The food safety program of the IC is committed to providing science-based tools that help companies ensure that food safety is deeply ingrained in their corporate culture as one of their highest priorities. Changing to a safety-first culture is a journey that requires commitment of the company CEO and a motivated staff.[2] Larry Jensen, president and CEO of Leprino Foods and chairman of the IC, says, “In a matter as significant as consumer confidence in the safety of dairy products, we can learn from other industry experiences. In many cases, we are only as good as our weakest link. This is not a competitive issue. It is important that we help float all boats.”

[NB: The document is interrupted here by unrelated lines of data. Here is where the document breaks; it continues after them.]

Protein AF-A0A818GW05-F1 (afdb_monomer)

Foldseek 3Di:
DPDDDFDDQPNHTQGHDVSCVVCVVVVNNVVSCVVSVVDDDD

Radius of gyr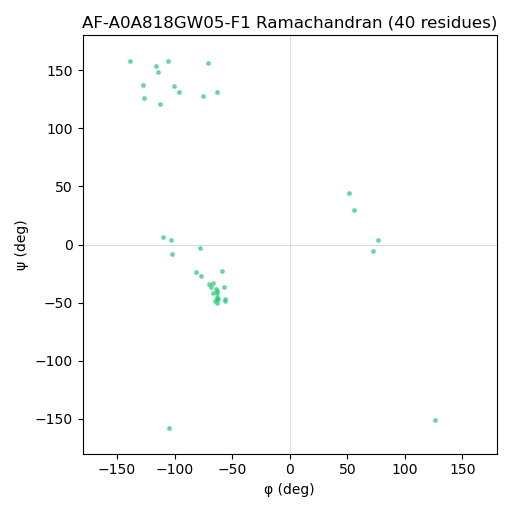ation: 10.7 Å; Cα contacts (8 Å, |Δi|>4): 36; chains: 1; bounding box: 22×13×36 Å

Secondary structure (DSSP, 8-state):
---S--EEETTEEEESHHHHHHHHHTTHHHHHHHHTTSS---

Structure (mmCIF, N/CA/C/O backbone):
data_AF-A0A818GW05-F1
#
_entry.id   AF-A0A818GW05-F1
#
loop_
_atom_site.group_PDB
_atom_site.id
_atom_site.type_symbol
_atom_site.label_atom_id
_atom_site.label_alt_id
_atom_site.label_comp_id
_atom_site.label_asym_id
_atom_site.label_entity_id
_atom_site.label_seq_id
_atom_site.pdbx_PDB_ins_code
_atom_site.Cartn_x
_atom_site.Cartn_y
_atom_site.Cartn_z
_atom_site.occupancy
_atom_site.B_iso_or_equiv
_atom_site.auth_seq_id
_atom_site.auth_comp_id
_atom_site.auth_asym_id
_atom_site.auth_atom_id
_atom_site.pdbx_PDB_model_num
ATOM 1 N N . ALA A 1 1 ? -2.697 3.010 -16.565 1.00 61.78 1 ALA A N 1
ATOM 2 C CA . ALA A 1 1 ? -1.689 2.046 -16.074 1.00 61.78 1 ALA A CA 1
ATOM 3 C C . ALA A 1 1 ? -2.078 0.660 -16.575 1.00 61.78 1 ALA A C 1
ATOM 5 O O . ALA A 1 1 ? -3.230 0.295 -16.385 1.00 61.78 1 ALA A O 1
ATOM 6 N N . HIS A 1 2 ? -1.169 -0.053 -17.250 1.00 81.44 2 HIS A N 1
ATOM 7 C CA . HIS A 1 2 ? -1.444 -1.322 -17.954 1.00 81.44 2 HIS A CA 1
ATOM 8 C C . HIS A 1 2 ? -0.801 -2.552 -17.287 1.00 81.44 2 HIS A C 1
ATOM 10 O O . HIS A 1 2 ? -0.835 -3.642 -17.847 1.00 81.44 2 HIS A O 1
ATOM 16 N N . THR A 1 3 ? -0.190 -2.382 -16.113 1.00 85.38 3 THR A N 1
ATOM 17 C CA . THR A 1 3 ? 0.579 -3.420 -15.419 1.00 85.38 3 THR A CA 1
ATOM 18 C C . THR A 1 3 ? -0.088 -3.820 -14.104 1.00 85.38 3 THR A C 1
ATOM 20 O O . THR A 1 3 ? -0.749 -3.009 -13.448 1.00 85.38 3 THR A O 1
AT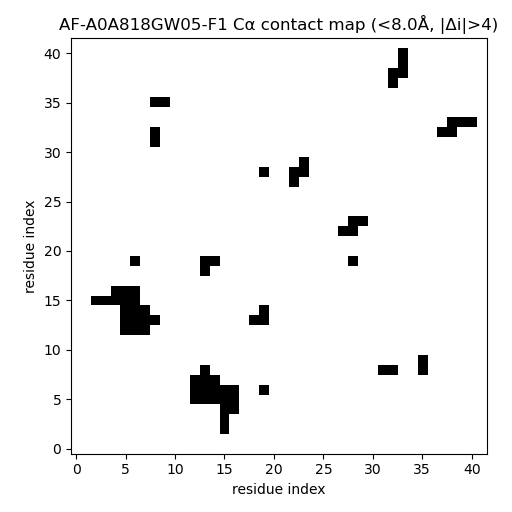OM 23 N N . VAL A 1 4 ? 0.081 -5.090 -13.737 1.00 92.88 4 VAL A N 1
ATOM 24 C CA . VAL A 1 4 ? -0.347 -5.679 -12.461 1.00 92.88 4 VAL A CA 1
ATOM 25 C C . VAL A 1 4 ? 0.888 -6.146 -11.682 1.00 92.88 4 VAL A C 1
ATOM 27 O O . VAL A 1 4 ? 1.900 -6.454 -12.316 1.00 92.88 4 VAL A O 1
ATOM 30 N N . PRO A 1 5 ? 0.838 -6.213 -10.338 1.00 93.88 5 PRO A N 1
ATOM 31 C CA . PRO A 1 5 ? -0.290 -5.904 -9.447 1.00 93.88 5 PRO A CA 1
ATOM 32 C C . PRO A 1 5 ? -0.619 -4.405 -9.357 1.00 93.88 5 PRO A C 1
ATOM 34 O O . PRO A 1 5 ? 0.231 -3.551 -9.595 1.00 93.88 5 PRO A O 1
ATOM 37 N N . ARG A 1 6 ? -1.867 -4.091 -8.987 1.00 95.44 6 ARG A N 1
ATOM 38 C CA . ARG A 1 6 ? -2.317 -2.734 -8.640 1.00 95.44 6 ARG A CA 1
ATOM 39 C C . ARG A 1 6 ? -2.651 -2.706 -7.157 1.00 95.44 6 ARG A C 1
ATOM 41 O O . ARG A 1 6 ? -3.517 -3.458 -6.718 1.00 95.44 6 ARG A O 1
ATOM 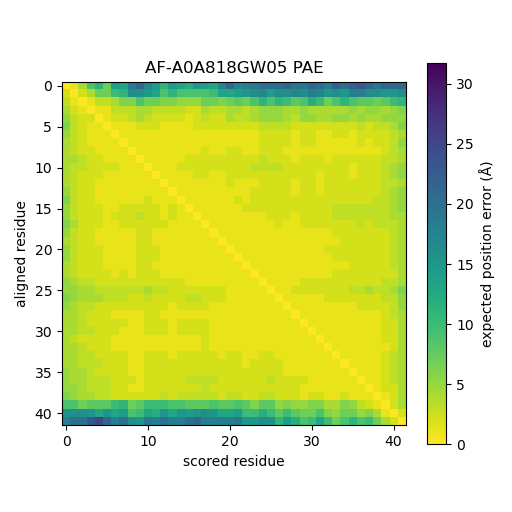48 N N . VAL A 1 7 ? -1.978 -1.846 -6.405 1.00 96.50 7 VAL A N 1
ATOM 49 C CA . VAL A 1 7 ? -2.159 -1.732 -4.956 1.00 96.50 7 VAL A CA 1
ATOM 50 C C . VAL A 1 7 ? -3.057 -0.541 -4.650 1.00 96.50 7 VAL A C 1
ATOM 52 O O . VAL A 1 7 ? -2.933 0.532 -5.252 1.00 96.50 7 VAL A O 1
ATOM 55 N N . PHE A 1 8 ? -3.990 -0.749 -3.725 1.00 97.50 8 PHE A N 1
ATOM 56 C CA . PHE A 1 8 ? -4.950 0.253 -3.292 1.00 97.50 8 PHE A CA 1
ATOM 57 C C . PHE A 1 8 ? -4.919 0.371 -1.775 1.00 97.50 8 PHE A C 1
ATOM 59 O O . PHE A 1 8 ? -4.903 -0.637 -1.074 1.00 97.50 8 PHE A O 1
ATOM 66 N N . ILE A 1 9 ? -4.959 1.606 -1.284 1.00 98.19 9 ILE A N 1
ATOM 67 C CA . ILE A 1 9 ? -5.126 1.923 0.134 1.00 98.19 9 ILE A CA 1
ATOM 68 C C . ILE A 1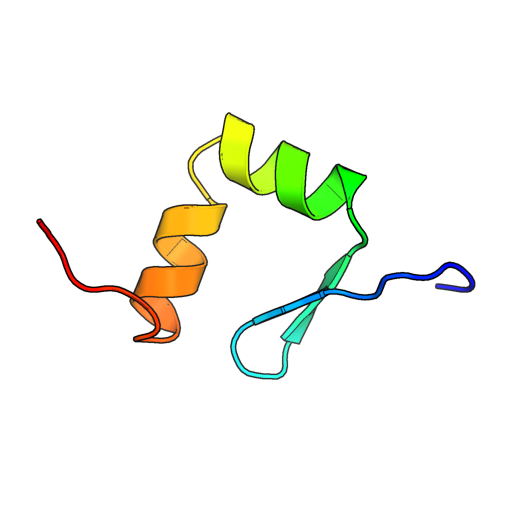 9 ? -6.300 2.889 0.225 1.00 98.19 9 ILE A C 1
ATOM 70 O O . ILE A 1 9 ? -6.331 3.894 -0.487 1.00 98.19 9 ILE A O 1
ATOM 74 N N . ASN A 1 10 ? -7.292 2.558 1.056 1.00 97.06 10 ASN A N 1
ATOM 75 C CA . ASN A 1 10 ? -8.505 3.362 1.234 1.00 97.06 10 ASN A CA 1
ATOM 76 C C . ASN A 1 10 ? -9.199 3.724 -0.103 1.00 97.06 10 ASN A C 1
ATOM 78 O O . ASN A 1 10 ? -9.523 4.877 -0.374 1.00 97.06 10 ASN A O 1
ATOM 82 N N . GLY A 1 11 ? -9.327 2.744 -1.007 1.00 97.00 11 GLY A N 1
ATOM 83 C CA . GLY A 1 11 ? -9.937 2.929 -2.331 1.00 97.00 11 GLY A CA 1
ATOM 84 C C . GLY A 1 11 ? -9.102 3.727 -3.346 1.00 97.00 11 GLY A C 1
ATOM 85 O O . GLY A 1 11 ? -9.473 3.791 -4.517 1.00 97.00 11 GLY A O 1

Innovation Center for U.S. Dairy®
The Innovation Center for U.S. Dairy (IC), formed in 2008, provides a forum for the dairy industry to work together precompetitively. Collectively, the IC represents over 500 dairy organizations and over 80 percent of the U.S. milk supply. One important IC initiative is the Food Safety Team, which helps ensure dairy products are safe by providing resources and training in all facets of dairy manufacturing. The IC Food Safety Team is very active, with over 60 experts from 28 organizations involved across six action platforms.